Traceback (most recent call last):
File “/usr/local/packages/qiime2/2018.4/lib/python3.5/site-packages/q2cli/”, line 274, in call
results = action(**arguments)
File “”, line 2, in denoise_paired
File “/usr/local/packages/qiime2/2018.4/lib/python3.5/site-packages/qiime2/sdk/”, line 231, in bound_callable
output_types, provenance)
File “/usr/local/packages/qiime2/2018.4/lib/python3.5/site-packages/qiime2/sdk/”, line 366, in callable_executor
output_views = self._callable(**view_args)
File “/usr/local/packages/qiime2/2018.4/lib/python3.5/site-packages/q2_dada2/”, line 244, in denoise_paired
" and stderr to learn more." % e.returncode)
Exception: An error was encountered while running DADA2 in R (return code 1), please inspect stdout and stderr to learn more.

Plugin error from dada2:

An error was encountered while running DADA2 in R (return code 1), please inspect stdout and stderr to learn more.

See above for debug info.
Running external command line application(s). This may print messages to stdout and/or stderr.
The command(s) being run are below. These commands cannot be manually re-run as they will depend on temporary files that no longer exist.

Command: run_dada_paired.R /tmp/tmpsad_b3h3/forward /tmp/tmpsad_b3h3/reverse /tmp/tmpsad_b3h3/output.tsv.biom /tmp/tmpsad_b3h3/track.tsv /tmp/tmpsad_b3h3/filt_f /tmp/tmpsad_b3h3/filt_r 200 200 0 0 2.0 2 consensus 1.0 16 1000000

Are these two errors somehow related?
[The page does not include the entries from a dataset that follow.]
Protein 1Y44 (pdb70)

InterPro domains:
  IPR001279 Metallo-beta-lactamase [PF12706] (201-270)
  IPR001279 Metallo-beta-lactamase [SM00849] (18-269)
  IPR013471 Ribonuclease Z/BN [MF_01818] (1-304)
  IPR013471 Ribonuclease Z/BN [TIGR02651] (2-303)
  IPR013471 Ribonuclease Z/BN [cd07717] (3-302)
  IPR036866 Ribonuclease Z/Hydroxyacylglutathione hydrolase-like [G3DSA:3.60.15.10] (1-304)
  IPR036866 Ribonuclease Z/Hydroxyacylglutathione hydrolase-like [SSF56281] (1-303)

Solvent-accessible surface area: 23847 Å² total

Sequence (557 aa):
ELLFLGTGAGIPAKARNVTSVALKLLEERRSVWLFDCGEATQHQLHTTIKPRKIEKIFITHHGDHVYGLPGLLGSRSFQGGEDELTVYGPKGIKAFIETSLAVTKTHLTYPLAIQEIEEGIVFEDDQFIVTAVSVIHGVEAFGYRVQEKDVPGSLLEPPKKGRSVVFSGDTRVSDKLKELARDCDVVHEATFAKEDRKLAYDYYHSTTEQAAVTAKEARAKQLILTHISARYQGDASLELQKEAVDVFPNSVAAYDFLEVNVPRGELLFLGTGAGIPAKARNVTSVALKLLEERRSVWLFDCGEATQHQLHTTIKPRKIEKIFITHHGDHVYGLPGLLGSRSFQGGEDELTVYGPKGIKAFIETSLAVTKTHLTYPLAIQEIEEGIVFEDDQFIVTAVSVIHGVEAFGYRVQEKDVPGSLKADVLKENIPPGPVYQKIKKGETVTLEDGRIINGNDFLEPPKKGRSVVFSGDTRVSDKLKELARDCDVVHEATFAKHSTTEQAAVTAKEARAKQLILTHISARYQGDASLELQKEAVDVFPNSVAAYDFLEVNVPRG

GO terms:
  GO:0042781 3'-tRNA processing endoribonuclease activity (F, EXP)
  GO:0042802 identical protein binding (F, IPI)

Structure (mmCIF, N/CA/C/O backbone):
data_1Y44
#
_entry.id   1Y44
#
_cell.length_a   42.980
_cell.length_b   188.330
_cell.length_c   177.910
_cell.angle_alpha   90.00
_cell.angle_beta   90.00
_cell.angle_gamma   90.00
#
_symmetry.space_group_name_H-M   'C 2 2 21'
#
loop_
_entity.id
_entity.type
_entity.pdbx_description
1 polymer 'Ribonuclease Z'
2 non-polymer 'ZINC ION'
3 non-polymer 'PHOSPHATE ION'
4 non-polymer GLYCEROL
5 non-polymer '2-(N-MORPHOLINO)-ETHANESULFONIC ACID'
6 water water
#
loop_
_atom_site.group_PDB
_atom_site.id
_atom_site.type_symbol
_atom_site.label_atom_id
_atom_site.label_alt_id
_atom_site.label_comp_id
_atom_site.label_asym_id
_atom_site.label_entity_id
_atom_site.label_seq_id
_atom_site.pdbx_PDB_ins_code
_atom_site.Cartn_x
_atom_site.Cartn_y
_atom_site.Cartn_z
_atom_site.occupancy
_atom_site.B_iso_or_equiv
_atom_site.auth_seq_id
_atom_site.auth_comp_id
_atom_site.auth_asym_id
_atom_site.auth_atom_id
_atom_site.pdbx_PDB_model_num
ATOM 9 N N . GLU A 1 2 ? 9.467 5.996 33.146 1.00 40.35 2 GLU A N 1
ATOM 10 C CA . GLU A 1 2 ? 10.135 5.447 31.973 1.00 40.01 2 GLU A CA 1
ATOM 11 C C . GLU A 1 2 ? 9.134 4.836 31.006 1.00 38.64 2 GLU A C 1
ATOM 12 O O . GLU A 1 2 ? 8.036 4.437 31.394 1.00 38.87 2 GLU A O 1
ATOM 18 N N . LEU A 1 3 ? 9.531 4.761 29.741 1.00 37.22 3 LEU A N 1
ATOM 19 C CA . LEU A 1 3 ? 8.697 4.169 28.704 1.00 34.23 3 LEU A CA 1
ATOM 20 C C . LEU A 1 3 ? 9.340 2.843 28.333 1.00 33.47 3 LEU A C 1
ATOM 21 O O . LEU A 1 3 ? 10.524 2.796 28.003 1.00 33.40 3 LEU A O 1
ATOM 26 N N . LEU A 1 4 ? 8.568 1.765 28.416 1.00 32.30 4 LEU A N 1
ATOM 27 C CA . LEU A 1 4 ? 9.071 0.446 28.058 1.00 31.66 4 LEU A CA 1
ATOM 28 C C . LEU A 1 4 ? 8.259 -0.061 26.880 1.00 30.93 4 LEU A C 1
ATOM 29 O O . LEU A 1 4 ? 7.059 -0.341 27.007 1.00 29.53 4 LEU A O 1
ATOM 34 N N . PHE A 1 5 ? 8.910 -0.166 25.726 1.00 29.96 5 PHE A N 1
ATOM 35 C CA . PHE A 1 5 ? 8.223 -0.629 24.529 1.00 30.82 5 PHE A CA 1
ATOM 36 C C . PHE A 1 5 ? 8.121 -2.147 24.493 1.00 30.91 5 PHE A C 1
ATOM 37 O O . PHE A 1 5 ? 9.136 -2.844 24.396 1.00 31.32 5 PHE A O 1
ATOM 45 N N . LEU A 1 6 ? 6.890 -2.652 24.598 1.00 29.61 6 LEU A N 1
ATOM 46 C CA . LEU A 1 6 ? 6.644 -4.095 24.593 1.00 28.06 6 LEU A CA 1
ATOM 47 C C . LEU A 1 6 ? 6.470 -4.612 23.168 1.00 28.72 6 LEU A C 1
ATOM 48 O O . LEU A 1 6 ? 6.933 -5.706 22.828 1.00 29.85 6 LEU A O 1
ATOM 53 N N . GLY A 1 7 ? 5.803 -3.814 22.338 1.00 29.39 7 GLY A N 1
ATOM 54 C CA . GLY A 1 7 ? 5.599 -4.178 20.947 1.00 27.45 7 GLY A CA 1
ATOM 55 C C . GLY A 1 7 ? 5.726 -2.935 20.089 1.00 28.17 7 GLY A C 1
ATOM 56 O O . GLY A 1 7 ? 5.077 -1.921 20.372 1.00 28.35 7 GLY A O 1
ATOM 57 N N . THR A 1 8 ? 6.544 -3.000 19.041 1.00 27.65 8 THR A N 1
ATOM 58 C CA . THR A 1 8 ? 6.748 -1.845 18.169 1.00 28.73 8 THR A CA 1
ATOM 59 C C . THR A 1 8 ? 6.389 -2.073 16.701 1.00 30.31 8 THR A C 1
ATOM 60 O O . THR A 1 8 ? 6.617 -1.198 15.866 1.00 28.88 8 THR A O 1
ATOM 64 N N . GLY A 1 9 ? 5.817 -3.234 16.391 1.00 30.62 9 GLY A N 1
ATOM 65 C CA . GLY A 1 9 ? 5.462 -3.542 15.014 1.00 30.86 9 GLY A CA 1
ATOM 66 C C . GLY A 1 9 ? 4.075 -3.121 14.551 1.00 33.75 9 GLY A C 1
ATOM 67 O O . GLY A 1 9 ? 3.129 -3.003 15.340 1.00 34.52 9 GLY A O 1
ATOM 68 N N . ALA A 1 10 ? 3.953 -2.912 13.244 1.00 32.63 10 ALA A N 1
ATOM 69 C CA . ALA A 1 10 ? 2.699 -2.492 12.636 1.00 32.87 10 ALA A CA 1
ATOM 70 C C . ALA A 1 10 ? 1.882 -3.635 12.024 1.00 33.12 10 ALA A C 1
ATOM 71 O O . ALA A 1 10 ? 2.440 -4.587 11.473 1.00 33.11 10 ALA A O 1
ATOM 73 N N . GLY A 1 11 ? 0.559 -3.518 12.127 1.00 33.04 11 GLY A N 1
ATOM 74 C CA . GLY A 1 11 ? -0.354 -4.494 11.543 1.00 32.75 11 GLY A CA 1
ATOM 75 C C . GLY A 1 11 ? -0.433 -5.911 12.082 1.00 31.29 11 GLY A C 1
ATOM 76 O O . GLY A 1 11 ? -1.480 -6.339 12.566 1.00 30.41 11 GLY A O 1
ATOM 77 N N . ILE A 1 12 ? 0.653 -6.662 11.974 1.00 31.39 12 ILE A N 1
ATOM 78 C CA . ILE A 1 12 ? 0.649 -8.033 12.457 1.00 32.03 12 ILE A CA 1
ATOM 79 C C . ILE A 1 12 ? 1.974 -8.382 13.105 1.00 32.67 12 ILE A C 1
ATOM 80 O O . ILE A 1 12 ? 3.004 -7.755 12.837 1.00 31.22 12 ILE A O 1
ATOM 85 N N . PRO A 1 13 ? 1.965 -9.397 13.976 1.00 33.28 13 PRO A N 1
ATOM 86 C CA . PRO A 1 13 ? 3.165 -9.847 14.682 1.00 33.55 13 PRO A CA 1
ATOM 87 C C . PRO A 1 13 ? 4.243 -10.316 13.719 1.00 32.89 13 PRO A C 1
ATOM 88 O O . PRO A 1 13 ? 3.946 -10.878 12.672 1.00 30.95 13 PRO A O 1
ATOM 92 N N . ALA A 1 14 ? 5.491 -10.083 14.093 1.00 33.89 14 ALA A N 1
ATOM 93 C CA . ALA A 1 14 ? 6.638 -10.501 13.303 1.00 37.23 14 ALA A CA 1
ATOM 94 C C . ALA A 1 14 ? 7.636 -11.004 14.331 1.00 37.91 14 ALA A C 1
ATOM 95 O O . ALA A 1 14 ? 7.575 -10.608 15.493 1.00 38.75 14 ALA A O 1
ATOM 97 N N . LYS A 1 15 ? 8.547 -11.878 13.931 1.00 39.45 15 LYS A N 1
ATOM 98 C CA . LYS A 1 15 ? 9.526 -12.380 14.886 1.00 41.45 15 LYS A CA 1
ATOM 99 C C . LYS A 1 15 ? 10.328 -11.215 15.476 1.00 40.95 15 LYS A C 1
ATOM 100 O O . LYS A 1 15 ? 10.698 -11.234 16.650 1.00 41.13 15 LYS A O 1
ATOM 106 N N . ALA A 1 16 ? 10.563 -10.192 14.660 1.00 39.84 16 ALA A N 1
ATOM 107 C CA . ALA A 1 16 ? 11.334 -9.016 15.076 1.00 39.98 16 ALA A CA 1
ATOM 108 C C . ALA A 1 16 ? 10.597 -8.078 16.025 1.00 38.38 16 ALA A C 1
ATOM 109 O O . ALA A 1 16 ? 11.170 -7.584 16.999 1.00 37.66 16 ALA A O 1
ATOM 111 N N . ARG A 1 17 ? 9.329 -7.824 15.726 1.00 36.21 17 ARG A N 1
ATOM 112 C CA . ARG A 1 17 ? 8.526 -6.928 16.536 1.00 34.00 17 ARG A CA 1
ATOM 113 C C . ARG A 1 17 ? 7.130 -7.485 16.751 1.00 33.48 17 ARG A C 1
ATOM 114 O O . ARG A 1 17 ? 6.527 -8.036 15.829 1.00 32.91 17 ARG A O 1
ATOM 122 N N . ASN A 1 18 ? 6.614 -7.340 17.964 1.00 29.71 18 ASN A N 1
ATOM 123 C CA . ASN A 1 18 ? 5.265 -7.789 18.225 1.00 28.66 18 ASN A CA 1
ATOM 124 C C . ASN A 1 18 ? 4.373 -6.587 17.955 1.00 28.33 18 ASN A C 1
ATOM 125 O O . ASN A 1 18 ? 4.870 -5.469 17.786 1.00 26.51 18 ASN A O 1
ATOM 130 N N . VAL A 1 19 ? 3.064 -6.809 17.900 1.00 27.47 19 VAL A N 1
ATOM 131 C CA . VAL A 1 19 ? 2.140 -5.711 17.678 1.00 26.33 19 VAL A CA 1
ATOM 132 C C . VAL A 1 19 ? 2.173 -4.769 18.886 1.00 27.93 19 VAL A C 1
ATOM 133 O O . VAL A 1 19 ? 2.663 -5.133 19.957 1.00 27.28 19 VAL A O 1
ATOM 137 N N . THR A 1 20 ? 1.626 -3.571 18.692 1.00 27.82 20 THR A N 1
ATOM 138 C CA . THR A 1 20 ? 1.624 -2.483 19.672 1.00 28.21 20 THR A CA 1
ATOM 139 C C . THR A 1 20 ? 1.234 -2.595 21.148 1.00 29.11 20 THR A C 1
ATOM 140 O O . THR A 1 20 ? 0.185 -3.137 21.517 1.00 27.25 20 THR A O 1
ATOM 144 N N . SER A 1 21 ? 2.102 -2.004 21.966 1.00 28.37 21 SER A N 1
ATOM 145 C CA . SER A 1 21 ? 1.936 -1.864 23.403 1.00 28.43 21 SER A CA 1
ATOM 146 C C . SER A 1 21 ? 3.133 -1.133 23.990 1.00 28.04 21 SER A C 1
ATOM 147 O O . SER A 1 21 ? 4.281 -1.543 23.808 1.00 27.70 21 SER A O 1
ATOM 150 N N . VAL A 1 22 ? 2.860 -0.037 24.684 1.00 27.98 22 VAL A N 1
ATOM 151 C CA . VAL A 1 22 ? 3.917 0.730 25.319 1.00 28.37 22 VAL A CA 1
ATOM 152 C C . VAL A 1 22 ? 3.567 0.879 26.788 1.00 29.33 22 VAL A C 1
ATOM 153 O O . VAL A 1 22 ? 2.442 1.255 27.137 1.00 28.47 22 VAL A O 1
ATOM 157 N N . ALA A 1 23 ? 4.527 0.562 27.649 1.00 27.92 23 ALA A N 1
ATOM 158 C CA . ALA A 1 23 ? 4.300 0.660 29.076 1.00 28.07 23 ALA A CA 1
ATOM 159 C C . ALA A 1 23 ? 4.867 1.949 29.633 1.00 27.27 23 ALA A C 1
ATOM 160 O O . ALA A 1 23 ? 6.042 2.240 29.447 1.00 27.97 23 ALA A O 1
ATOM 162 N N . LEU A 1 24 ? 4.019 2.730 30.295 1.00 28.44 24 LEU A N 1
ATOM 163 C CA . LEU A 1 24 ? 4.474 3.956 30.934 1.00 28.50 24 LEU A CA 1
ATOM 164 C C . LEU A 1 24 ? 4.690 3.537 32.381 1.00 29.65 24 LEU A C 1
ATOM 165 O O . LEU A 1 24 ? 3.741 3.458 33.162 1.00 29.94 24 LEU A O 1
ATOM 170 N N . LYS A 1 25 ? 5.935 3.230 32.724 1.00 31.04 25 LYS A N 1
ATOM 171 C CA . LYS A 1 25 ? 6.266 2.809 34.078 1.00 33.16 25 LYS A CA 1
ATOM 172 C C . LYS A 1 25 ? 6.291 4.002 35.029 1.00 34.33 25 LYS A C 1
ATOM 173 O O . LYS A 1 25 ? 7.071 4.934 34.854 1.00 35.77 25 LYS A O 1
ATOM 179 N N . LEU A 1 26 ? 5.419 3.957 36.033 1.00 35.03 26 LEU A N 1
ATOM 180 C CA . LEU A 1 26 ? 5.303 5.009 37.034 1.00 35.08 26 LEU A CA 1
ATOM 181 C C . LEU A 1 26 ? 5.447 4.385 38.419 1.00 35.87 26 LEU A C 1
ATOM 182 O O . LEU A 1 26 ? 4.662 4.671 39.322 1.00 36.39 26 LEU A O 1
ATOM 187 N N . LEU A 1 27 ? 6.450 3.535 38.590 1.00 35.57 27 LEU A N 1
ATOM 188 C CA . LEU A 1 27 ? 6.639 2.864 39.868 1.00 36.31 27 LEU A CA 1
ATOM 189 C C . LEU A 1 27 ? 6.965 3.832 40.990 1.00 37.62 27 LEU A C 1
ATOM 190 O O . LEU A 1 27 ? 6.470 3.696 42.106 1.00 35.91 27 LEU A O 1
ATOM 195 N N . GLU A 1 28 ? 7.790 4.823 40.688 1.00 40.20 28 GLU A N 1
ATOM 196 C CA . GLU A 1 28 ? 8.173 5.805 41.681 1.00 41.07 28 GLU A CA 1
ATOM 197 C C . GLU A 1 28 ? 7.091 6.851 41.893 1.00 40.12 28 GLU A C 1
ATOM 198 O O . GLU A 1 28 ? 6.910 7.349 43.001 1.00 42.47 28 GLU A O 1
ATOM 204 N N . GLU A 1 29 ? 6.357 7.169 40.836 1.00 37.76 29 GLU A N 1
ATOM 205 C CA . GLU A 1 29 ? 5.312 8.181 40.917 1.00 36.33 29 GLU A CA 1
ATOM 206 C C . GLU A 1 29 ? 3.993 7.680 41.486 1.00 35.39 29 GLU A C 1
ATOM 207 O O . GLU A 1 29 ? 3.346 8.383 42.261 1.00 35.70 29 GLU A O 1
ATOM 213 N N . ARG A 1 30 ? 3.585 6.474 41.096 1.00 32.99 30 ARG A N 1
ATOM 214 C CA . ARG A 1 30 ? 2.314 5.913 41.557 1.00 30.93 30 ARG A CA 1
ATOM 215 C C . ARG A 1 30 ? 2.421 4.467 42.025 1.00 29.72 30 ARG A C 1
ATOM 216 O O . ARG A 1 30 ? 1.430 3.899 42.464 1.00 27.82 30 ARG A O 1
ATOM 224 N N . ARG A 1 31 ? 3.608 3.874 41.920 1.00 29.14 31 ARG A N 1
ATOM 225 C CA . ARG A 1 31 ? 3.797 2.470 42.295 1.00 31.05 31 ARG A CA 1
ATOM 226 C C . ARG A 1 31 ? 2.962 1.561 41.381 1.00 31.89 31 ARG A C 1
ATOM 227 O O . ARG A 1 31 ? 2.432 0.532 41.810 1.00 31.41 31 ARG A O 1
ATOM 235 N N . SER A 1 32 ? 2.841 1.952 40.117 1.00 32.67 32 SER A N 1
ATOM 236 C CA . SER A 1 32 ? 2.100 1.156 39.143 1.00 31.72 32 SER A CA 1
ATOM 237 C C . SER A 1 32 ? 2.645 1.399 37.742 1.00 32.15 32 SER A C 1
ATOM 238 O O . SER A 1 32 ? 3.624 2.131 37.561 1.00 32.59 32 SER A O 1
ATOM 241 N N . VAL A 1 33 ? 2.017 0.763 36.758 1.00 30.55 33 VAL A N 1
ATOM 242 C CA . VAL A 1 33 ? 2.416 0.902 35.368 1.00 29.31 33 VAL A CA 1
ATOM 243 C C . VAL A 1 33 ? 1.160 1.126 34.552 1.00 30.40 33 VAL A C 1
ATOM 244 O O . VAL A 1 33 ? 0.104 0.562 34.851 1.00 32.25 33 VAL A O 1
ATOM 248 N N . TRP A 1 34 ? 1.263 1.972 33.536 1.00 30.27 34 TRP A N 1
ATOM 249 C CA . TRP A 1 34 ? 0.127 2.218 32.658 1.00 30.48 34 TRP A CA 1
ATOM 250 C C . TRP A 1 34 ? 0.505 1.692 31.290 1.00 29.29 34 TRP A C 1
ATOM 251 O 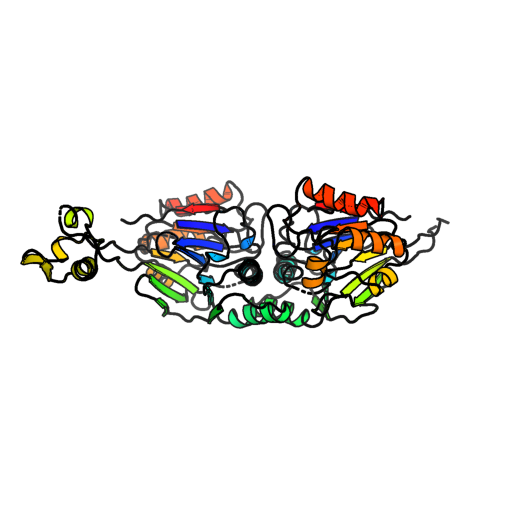O . TRP A 1 34 ? 1.670 1.746 30.886 1.00 30.65 34 TRP A O 1
ATOM 262 N N . LEU A 1 35 ? -0.487 1.187 30.577 1.00 28.93 35 LEU A N 1
ATOM 263 C CA . LEU A 1 35 ? -0.251 0.651 29.249 1.00 28.12 35 LEU A CA 1
ATOM 264 C C . LEU A 1 35 ? -0.990 1.465 28.200 1.00 26.38 35 LEU A C 1
ATOM 265 O O . LEU A 1 35 ? -2.131 1.870 28.410 1.00 25.74 35 LEU A O 1
ATOM 270 N N . PHE A 1 36 ? -0.319 1.723 27.084 1.00 25.73 36 PHE A N 1
ATOM 271 C CA . PHE A 1 36 ? -0.941 2.415 25.969 1.00 26.85 36 PHE A CA 1
ATOM 272 C C . PHE A 1 36 ? -0.998 1.395 24.835 1.00 25.30 36 PHE A C 1
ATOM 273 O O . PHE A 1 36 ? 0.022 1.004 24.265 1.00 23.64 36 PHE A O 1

If they are any idea what might be causing them? This is just from a single sample, single fw and single rv fastq. I did concatenate them by hand, but that shouldn’t be a huge issue I don’t think. I was pretty careful when I did it.

Any advice on how to get this fixed?

demux.qzv (266.9 KB)

(Nicholas Bokulich) #11

Hi @reige012,
It sounds like concatenation (or some other modification) is causing both problems.

This indicates that all but 5071 sequences are shorter than that length. This appears at all bases > 1 nt, so something is definitely wrong.

We have only seen this error one other time, and that was similarly when some sort of pre-importing modification was being used (though that was never clarified nor resolved): Quality-filter paired end illumina

I agree, concatenation should not be a big issue, but clearly something is going wrong — make sure you do not have blank lines or special characters in your sequences. In the end, using a manifest format to import your sequences and grouping duplicates later on may just be a more hassle-free approach… while I would personally concatenate the sequences before importing, it is not worth it if it makes QIIME 2 unhappy! The more general rule I preach and observe is to not modify my data prior to importing, to avoid headaches downstream.